A majority representative has a duty to represent all unit employees fairly and without discrimination on the basis of union membership. N.J.S.A. 34:13A-5.3; N.J.S.A. 34:13A-5.7. A majority representative breaches its duty of fair representation “only when [its] conduct towards a member of the collective bargaining unit is arbitrary, discriminatory, or in bad faith.” Vaca v. Sipes, 386 U.S. 171, 190 (1967). The Commission subsequently adopted and applied this standard to section 5.4b(1)claims. Belen v. Woodbridge Tp. Bd. of Ed. and Woodbridge Fed. Of Teachers, 142 N.J. Super. 486 (App. Div. 1976); Lullo v. International Ass’n of Fire Fighters, 55 N.J. 409 (1970); OPEIU Local 153 (Johnstone), P.E.R.C. No. 84-60, 10 NJPER 12, 13 (¶15007 1983).

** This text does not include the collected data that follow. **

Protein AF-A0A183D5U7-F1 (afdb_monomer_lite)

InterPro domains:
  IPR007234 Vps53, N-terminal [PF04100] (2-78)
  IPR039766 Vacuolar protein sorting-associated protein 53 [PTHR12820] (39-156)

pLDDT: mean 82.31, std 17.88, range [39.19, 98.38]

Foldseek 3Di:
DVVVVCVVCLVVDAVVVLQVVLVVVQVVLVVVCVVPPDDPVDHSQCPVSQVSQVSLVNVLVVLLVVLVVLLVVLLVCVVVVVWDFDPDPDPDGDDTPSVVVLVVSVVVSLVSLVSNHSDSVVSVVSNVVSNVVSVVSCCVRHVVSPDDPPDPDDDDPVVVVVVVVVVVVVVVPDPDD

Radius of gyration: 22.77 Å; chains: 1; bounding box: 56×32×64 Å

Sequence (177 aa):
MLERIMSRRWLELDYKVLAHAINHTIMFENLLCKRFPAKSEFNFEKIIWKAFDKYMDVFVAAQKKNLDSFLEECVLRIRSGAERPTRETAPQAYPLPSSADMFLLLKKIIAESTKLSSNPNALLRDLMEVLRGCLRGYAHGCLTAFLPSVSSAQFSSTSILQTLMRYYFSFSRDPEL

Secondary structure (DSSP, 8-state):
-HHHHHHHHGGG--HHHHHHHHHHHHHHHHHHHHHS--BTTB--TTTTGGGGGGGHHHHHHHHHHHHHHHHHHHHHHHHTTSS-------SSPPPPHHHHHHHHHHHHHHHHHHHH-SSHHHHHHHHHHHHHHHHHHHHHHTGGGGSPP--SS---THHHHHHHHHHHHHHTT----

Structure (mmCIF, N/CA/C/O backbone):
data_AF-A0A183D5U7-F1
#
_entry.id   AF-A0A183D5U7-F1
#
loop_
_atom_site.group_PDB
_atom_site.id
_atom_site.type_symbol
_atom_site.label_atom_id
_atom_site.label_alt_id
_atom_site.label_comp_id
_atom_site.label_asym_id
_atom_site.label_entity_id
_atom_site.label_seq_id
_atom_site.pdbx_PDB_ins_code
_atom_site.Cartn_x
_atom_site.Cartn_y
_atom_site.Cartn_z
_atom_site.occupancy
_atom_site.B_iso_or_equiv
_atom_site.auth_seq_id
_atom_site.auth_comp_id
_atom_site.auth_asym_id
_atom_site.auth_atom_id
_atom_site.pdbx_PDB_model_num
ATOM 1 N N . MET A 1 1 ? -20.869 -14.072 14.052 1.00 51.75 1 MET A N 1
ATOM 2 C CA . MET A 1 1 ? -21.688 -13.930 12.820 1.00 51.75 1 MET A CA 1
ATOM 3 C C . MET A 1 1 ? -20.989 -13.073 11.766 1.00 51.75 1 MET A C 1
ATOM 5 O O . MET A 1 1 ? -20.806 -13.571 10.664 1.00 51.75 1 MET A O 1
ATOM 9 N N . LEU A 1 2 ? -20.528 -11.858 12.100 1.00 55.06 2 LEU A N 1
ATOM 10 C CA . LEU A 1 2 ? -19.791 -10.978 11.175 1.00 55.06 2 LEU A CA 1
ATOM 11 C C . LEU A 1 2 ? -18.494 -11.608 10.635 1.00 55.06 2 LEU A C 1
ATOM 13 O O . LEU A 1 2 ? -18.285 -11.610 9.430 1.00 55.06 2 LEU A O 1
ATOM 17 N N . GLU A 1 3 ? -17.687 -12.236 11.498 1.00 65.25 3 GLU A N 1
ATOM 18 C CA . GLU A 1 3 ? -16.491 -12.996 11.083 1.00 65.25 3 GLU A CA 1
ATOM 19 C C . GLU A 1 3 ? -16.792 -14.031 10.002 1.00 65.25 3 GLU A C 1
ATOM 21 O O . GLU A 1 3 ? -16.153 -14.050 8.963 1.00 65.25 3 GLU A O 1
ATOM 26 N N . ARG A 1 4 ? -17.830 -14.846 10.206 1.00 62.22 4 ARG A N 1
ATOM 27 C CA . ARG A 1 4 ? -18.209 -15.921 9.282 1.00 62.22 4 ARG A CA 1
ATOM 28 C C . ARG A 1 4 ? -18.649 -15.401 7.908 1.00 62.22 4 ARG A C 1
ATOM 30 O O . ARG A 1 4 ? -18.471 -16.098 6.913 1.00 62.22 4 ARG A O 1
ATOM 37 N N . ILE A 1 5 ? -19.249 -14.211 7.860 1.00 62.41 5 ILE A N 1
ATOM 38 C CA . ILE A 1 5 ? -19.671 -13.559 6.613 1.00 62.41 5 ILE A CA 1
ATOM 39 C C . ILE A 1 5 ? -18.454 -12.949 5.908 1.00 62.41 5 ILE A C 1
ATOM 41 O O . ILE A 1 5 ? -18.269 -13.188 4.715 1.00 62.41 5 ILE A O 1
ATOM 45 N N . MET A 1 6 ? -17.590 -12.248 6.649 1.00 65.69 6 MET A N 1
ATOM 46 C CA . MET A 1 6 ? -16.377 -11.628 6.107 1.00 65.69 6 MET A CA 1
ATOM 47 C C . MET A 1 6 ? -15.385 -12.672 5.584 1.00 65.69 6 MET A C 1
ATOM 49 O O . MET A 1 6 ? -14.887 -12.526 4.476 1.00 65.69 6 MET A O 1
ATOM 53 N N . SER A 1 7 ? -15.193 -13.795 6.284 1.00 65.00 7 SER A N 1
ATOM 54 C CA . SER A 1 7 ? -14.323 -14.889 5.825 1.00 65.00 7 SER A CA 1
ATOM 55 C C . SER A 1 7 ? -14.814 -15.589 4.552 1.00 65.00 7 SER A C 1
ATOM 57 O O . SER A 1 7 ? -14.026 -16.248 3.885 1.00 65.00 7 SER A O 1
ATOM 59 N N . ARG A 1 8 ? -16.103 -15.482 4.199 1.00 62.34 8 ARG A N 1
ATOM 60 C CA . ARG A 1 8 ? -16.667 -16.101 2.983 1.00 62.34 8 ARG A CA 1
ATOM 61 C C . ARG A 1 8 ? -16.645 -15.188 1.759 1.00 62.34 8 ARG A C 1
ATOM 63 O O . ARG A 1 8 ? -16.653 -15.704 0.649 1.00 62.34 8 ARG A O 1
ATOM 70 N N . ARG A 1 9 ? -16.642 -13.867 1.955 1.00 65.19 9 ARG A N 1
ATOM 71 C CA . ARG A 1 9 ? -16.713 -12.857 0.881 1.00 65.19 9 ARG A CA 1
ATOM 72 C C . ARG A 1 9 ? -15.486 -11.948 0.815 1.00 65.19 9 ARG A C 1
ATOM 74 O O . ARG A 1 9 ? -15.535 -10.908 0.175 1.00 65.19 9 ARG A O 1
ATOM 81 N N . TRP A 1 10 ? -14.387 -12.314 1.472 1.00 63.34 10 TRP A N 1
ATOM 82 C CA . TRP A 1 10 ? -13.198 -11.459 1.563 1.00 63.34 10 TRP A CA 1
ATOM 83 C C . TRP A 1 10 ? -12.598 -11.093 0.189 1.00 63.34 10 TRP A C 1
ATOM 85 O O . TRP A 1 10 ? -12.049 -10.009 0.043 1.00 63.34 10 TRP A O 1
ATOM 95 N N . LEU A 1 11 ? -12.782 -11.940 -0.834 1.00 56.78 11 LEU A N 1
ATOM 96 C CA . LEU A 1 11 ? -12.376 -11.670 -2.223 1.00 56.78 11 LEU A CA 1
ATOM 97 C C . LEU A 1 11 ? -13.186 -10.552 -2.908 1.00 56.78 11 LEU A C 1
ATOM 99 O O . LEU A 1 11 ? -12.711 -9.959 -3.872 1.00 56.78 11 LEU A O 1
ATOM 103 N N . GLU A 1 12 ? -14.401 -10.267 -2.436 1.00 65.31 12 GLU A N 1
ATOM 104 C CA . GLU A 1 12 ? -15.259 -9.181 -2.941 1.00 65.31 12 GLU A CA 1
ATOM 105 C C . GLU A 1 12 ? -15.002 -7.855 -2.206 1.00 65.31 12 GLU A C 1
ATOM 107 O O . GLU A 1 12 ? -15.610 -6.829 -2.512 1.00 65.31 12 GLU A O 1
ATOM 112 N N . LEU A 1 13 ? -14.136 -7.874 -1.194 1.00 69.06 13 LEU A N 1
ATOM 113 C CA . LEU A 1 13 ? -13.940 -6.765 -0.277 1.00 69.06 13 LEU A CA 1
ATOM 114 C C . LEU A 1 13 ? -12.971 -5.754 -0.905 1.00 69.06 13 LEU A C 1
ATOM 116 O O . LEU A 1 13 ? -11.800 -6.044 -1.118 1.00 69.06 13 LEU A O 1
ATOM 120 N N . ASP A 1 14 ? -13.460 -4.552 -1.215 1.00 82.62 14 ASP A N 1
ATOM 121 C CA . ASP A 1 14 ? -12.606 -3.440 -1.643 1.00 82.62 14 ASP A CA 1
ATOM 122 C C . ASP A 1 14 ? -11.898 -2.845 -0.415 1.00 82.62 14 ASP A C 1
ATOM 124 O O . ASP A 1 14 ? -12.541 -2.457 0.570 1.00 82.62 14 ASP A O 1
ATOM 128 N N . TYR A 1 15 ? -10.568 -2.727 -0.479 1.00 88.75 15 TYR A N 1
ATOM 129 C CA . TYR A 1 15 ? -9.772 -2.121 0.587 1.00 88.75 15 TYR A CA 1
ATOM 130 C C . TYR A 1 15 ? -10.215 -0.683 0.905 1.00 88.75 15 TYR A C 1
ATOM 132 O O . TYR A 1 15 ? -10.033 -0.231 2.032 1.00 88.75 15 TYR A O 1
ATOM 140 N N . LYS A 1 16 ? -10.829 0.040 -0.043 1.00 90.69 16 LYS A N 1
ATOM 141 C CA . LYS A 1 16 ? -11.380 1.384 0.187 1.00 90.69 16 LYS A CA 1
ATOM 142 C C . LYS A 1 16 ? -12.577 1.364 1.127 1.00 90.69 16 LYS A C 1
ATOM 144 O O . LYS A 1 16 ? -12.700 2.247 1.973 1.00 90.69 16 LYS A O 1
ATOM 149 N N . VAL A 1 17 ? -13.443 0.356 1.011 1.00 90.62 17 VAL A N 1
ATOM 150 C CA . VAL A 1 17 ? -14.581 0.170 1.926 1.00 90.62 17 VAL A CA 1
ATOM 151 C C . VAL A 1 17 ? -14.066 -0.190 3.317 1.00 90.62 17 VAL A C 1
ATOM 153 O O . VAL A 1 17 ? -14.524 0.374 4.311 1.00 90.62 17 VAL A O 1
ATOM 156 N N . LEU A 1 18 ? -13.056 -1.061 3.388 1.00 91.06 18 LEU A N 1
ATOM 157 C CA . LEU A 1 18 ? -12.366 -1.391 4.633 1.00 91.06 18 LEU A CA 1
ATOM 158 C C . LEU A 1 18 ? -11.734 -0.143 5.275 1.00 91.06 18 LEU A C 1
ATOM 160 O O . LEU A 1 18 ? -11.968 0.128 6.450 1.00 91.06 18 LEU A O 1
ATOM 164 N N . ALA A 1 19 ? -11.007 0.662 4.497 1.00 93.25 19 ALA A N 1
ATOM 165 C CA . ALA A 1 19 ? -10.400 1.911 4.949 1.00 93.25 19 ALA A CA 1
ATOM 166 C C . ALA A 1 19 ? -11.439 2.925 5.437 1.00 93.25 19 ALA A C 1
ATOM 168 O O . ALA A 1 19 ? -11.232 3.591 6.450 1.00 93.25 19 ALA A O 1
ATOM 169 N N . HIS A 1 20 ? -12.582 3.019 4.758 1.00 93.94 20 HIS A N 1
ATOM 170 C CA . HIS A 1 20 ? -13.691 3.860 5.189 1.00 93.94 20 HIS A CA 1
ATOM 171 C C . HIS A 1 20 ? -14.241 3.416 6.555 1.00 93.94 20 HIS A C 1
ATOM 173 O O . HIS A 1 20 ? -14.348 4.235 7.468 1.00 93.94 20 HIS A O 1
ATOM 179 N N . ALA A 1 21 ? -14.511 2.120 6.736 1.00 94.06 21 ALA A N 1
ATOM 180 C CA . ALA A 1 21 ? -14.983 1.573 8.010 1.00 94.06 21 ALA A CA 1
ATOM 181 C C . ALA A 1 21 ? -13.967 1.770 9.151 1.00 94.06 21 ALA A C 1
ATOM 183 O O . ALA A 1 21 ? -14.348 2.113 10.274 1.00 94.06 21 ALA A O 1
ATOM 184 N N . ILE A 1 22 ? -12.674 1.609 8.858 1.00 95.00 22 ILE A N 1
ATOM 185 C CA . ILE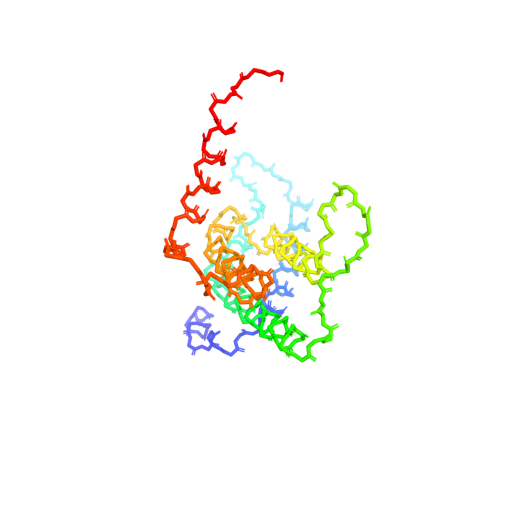 A 1 22 ? -11.582 1.860 9.805 1.00 95.00 22 ILE A CA 1
ATOM 186 C C . ILE A 1 22 ? -11.553 3.333 10.211 1.00 95.00 22 ILE A C 1
ATOM 188 O O . ILE A 1 22 ? -11.561 3.626 11.402 1.00 95.00 22 ILE A O 1
ATOM 192 N N . ASN A 1 23 ? -11.613 4.266 9.257 1.00 95.88 23 ASN A N 1
ATOM 193 C CA . ASN A 1 23 ? -11.633 5.701 9.556 1.00 95.88 23 ASN A CA 1
ATOM 194 C C . ASN A 1 23 ? -12.809 6.083 10.466 1.00 95.88 23 ASN A C 1
ATOM 196 O O . ASN A 1 23 ? -12.615 6.799 11.448 1.00 95.88 23 ASN A O 1
ATOM 200 N N . HIS A 1 24 ? -14.010 5.568 10.191 1.00 96.19 24 HIS A N 1
ATOM 201 C CA . HIS A 1 24 ? -15.172 5.789 11.056 1.00 96.19 24 HIS A CA 1
ATOM 202 C C . HIS A 1 24 ? -14.985 5.182 12.453 1.00 96.19 24 HIS A C 1
ATOM 204 O O . HIS A 1 24 ? -15.361 5.804 13.447 1.00 96.19 24 HIS A O 1
ATOM 210 N N . THR A 1 25 ? -14.361 4.007 12.544 1.00 96.06 25 THR A N 1
ATOM 211 C CA . THR A 1 25 ? -14.044 3.367 13.828 1.00 96.06 25 THR A CA 1
ATOM 212 C C . THR A 1 25 ? -13.042 4.194 14.629 1.00 96.06 25 THR A C 1
ATOM 214 O O . THR A 1 25 ? -13.281 4.448 15.803 1.00 96.06 25 THR A O 1
ATOM 217 N N . ILE A 1 26 ? -11.971 4.683 14.000 1.00 94.88 26 ILE A N 1
ATOM 218 C CA . ILE A 1 26 ? -10.968 5.549 14.639 1.00 94.88 26 ILE A CA 1
ATOM 219 C C . ILE A 1 26 ? -11.623 6.837 15.150 1.00 94.88 26 ILE A C 1
ATOM 221 O O . ILE A 1 26 ? -11.380 7.260 16.279 1.00 94.88 26 ILE A O 1
ATOM 225 N N . MET A 1 27 ? -12.484 7.470 14.346 1.00 95.81 27 MET A N 1
ATOM 226 C CA . MET A 1 27 ? -13.230 8.659 14.773 1.00 95.81 27 MET A CA 1
ATOM 227 C C . MET A 1 27 ? -14.111 8.363 15.989 1.00 95.81 27 MET A C 1
ATOM 229 O O . MET A 1 27 ? -14.134 9.151 16.934 1.00 95.81 27 MET A O 1
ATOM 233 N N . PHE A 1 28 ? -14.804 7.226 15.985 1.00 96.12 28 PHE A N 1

A majority representative is afforded a wide range of reasonableness in serving the unit it represents. PBA Local 187, P.E.R.C. No. 2005-78, 31 NJPER 173, 175 (¶70 2005)(citing Belen, 142 N.J. Super. at 490-91). For example, the duty of fair representation does not require a union to process non-meritorious grievances. Id. at 174 (citing Carteret Ed. Ass’n, P.E.R.C. No. 97-146, 23 NJPER 390 (¶28177 1997)). However, in handling grievances, unions must exercise reasonable care and diligence in investigating, processing and presenting grievances; make a good faith determination of the merits of the grievance; and grant unit members equal access to the grievance procedure and arbitration for similar grievances of equal merit. Middlsex Cty. (Mackaronis), P.E.R.C. No. 81-62, 6 NJPER 555 (¶11282 1980), aff’d NJPER Supp.2d 113 (¶94 App. Div. 1982), certif. den. 91 N.J. 242 (1982) Moreover, “mere negligence, poor judgment, or ineptitude in grievance handling,” alone do not suffice to prove a breach of the duty of fair representation. Id. (citing Glen Ridge School Personnel Ass’n, P.E.R.C. No. 2002-72, 28 NJPER 251 (¶33095 2002)(additional citations omitted))

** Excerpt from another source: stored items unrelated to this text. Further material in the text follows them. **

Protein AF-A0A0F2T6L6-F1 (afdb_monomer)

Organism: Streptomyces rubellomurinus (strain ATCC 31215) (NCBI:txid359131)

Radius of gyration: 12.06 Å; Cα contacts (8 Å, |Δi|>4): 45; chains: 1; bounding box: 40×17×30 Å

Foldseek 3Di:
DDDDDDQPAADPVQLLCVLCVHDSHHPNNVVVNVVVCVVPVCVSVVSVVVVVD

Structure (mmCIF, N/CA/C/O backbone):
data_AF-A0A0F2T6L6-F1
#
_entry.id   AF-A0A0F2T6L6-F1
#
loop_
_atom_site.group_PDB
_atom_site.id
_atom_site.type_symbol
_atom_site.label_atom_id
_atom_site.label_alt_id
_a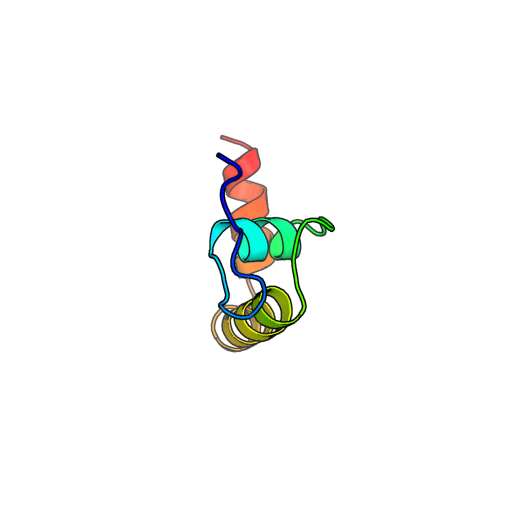tom_site.label_comp_id
_atom_site.label_asym_id
_atom_site.label_entity_id
_atom_site.label_seq_id
_atom_site.pdbx_PDB_ins_code
_atom_site.Cartn_x
_atom_site.Cartn_y
_atom_site.Cartn_z
_atom_site.occupancy
_atom_site.B_iso_or_equiv
_atom_site.auth_seq_id
_atom_site.auth_comp_id
_atom_site.auth_asym_id
_atom_site.auth_atom_id
_atom_site.pdbx_PDB_model_num
ATOM 1 N N . MET A 1 1 ? 30.472 -1.957 -2.673 1.00 53.16 1 MET A N 1
ATOM 2 C CA . MET A 1 1 ? 29.548 -2.992 -3.186 1.00 53.16 1 MET A CA 1
ATOM 3 C C . MET A 1 1 ? 28.123 -2.510 -2.924 1.00 53.16 1 MET A C 1
ATOM 5 O O . MET A 1 1 ? 27.670 -2.595 -1.793 1.00 53.16 1 MET A O 1
ATOM 9 N N . GLY A 1 2 ? 27.460 -1.876 -3.896 1.00 57.03 2 GLY A N 1
ATOM 10 C CA . GLY A 1 2 ? 26.088 -1.385 -3.707 1.00 57.03 2 GLY A CA 1
ATOM 11 C C . GLY A 1 2 ? 25.079 -2.526 -3.843 1.00 57.03 2 GLY A C 1
ATOM 12 O O . GLY A 1 2 ? 25.161 -3.297 -4.797 1.00 57.03 2 GLY A O 1
ATOM 13 N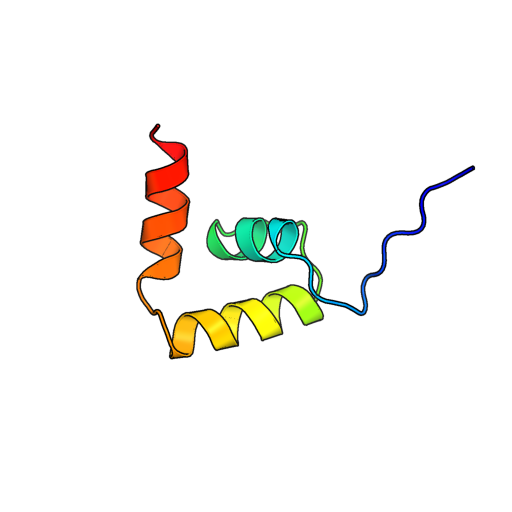 N . LEU A 1 3 ? 24.141 -2.651 -2.902 1.00 75.06 3 LEU A N 1
ATOM 14 C CA . LEU A 1 3 ? 23.028 -3.594 -3.021 1.00 75.06 3 LEU A CA 1
ATOM 15 C C . LEU A 1 3 ? 22.097 -3.126 -4.146 1.00 75.06 3 LEU A C 1
ATOM 17 O O . LEU A 1 3 ? 21.504 -2.051 -4.072 1.00 75.06 3 LEU A O 1
ATOM 21 N N . ARG A 1 4 ? 21.969 -3.933 -5.202 1.00 82.25 4 ARG A N 1
ATOM 22 C CA . ARG A 1 4 ? 21.023 -3.670 -6.290 1.00 82.25 4 ARG A CA 1
ATOM 23 C C . ARG A 1 4 ? 19.615 -4.051 -5.841 1.00 82.25 4 ARG A C 1
ATOM 25 O O . ARG A 1 4 ? 19.304 -5.233 -5.714 1.00 82.25 4 ARG A O 1
ATOM 32 N N . ILE A 1 5 ? 18.760 -3.053 -5.638 1.00 85.38 5 ILE A N 1
ATOM 33 C CA . ILE A 1 5 ? 17.344 -3.259 -5.319 1.00 85.38 5 ILE A CA 1
ATOM 34 C C . ILE A 1 5 ? 16.595 -3.619 -6.605 1.00 85.38 5 ILE A C 1
ATOM 36 O O . ILE A 1 5 ? 16.647 -2.877 -7.585 1.00 85.38 5 ILE A O 1
ATOM 40 N N . ARG A 1 6 ? 15.881 -4.750 -6.604 1.00 91.56 6 ARG A N 1
ATOM 41 C CA . ARG A 1 6 ? 14.990 -5.129 -7.710 1.00 91.56 6 ARG A CA 1
ATOM 42 C C . ARG A 1 6 ? 13.712 -4.293 -7.665 1.00 91.56 6 ARG A C 1
ATOM 44 O O . ARG A 1 6 ? 13.024 -4.273 -6.644 1.00 91.56 6 ARG A O 1
ATOM 51 N N . GLN A 1 7 ? 13.415 -3.589 -8.752 1.00 93.94 7 GLN A N 1
ATOM 52 C CA . GLN A 1 7 ? 12.261 -2.681 -8.879 1.00 93.94 7 GLN A CA 1
ATOM 53 C C . GLN A 1 7 ? 11.137 -3.274 -9.746 1.00 93.94 7 GLN A C 1
ATOM 55 O O . GLN A 1 7 ? 10.070 -2.688 -9.870 1.00 93.94 7 GLN A O 1
ATOM 60 N N . ASP A 1 8 ? 11.390 -4.445 -10.323 1.00 96.19 8 ASP A N 1
ATOM 61 C CA . ASP A 1 8 ? 10.542 -5.221 -11.229 1.00 96.19 8 ASP A CA 1
ATOM 62 C C . ASP A 1 8 ? 9.813 -6.379 -10.527 1.00 96.19 8 ASP A C 1
ATOM 64 O O . ASP A 1 8 ? 8.938 -7.014 -11.107 1.00 96.19 8 ASP A O 1
ATOM 68 N N . VAL A 1 9 ? 10.149 -6.648 -9.262 1.00 96.50 9 VAL A N 1
ATOM 69 C CA . VAL A 1 9 ? 9.497 -7.667 -8.431 1.00 96.50 9 VAL A CA 1
ATOM 70 C C . VAL A 1 9 ? 8.907 -6.996 -7.193 1.00 96.50 9 VAL A C 1
ATOM 72 O O . VAL A 1 9 ? 9.643 -6.259 -6.529 1.00 96.50 9 VAL A O 1
ATOM 75 N N . PRO A 1 10 ? 7.619 -7.226 -6.868 1.00 98.00 10 PRO A N 1
ATOM 76 C CA . PRO A 1 10 ? 6.985 -6.620 -5.706 1.00 98.00 10 PRO A CA 1
ATOM 77 C C . PRO A 1 10 ? 7.650 -7.058 -4.400 1.00 98.00 10 PRO A C 1
ATOM 79 O O . PRO A 1 10 ? 8.095 -8.197 -4.256 1.00 98.00 10 PRO A O 1
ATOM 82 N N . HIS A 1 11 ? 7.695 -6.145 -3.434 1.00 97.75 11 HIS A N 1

Here, Perdomo does not allege facts to support a finding that CWA Local 1037's refusal to process her November 15th and 17th grievances was arbitrary, discriminatory or in bad faith. CWA Local 1037 did not file or process Perdomo’s grievances because the representative was out of the office when she submitted the grievance forms, and upon his return, Perdomo had already resigned from her employment. CWA Local 1037 argues that any issues of reassignment or potential loss of telework or work schedule changes became moot when Perdomo resigned.
Here, CWA Local 1037 did not breach the duty of fair representation as the Novemner 15th and 17th grievances, which sought reassignment and potential loss of telework days or work schedule, were rendered moot by her resignation, as she did not have a job to be reassigned to or that could be subject to telework or work schedule changes. As discussed in DUP 2024-005, when the employer accepted Perdomo’s resignation, CWA Local 1037 determined that under N.J.A.C. 4A:2-6.1 (c)and (d) that there was nothing that could be done to rescind that resignation. Based on that determination, CWA local 1037 did not process her November 15 and 17, 2022 grievances as they considered them moot. Even if mistaken, CWA Local 1037's mootness rationale for not pursuing the November 15th and 17th grievances was not arbitrary, discriminatory or in bad faith. Amalgamated Assoc. of Street, Electric Railway and Motor Coach Employees of America v. Lockridge, 403 U.S. 274, 301, 77 LRRM 2501, 2512 (1971); OPEIU Local 153. There are no facts indicating CWA Local 1037 acted arbitrarily or and in bad faith when they determined Perdomo’s grievances were moot. For all the reasons stated above, I find that Perdomo has failed to set forth sufficient facts to warrant the issuance of a complaint in the allegations that CWA Local 1037 violated section 5.4b(1) of the Act by failing to process her November 15 and 17, 2022 grievances.
ORDER
Accordingly, I find that CWA Local 1037 request for reconsideration is granted and decline to issue a complaint on the allegation that the duty of fair representation was breached when CWA Local 1037 did not process Perdomo’s November 15 and 17, 2022 grievances.
/s/Ryan M. Ottavio
Ryan M. Ottavio
Director of Unfair Practices

DATED: September 15, 2023
Trenton, New Jersey

This decision may be appealed to the Commission pursuant to N.J.A.C. 19:14-2.3.

Any appeal is due by September 25, 2023.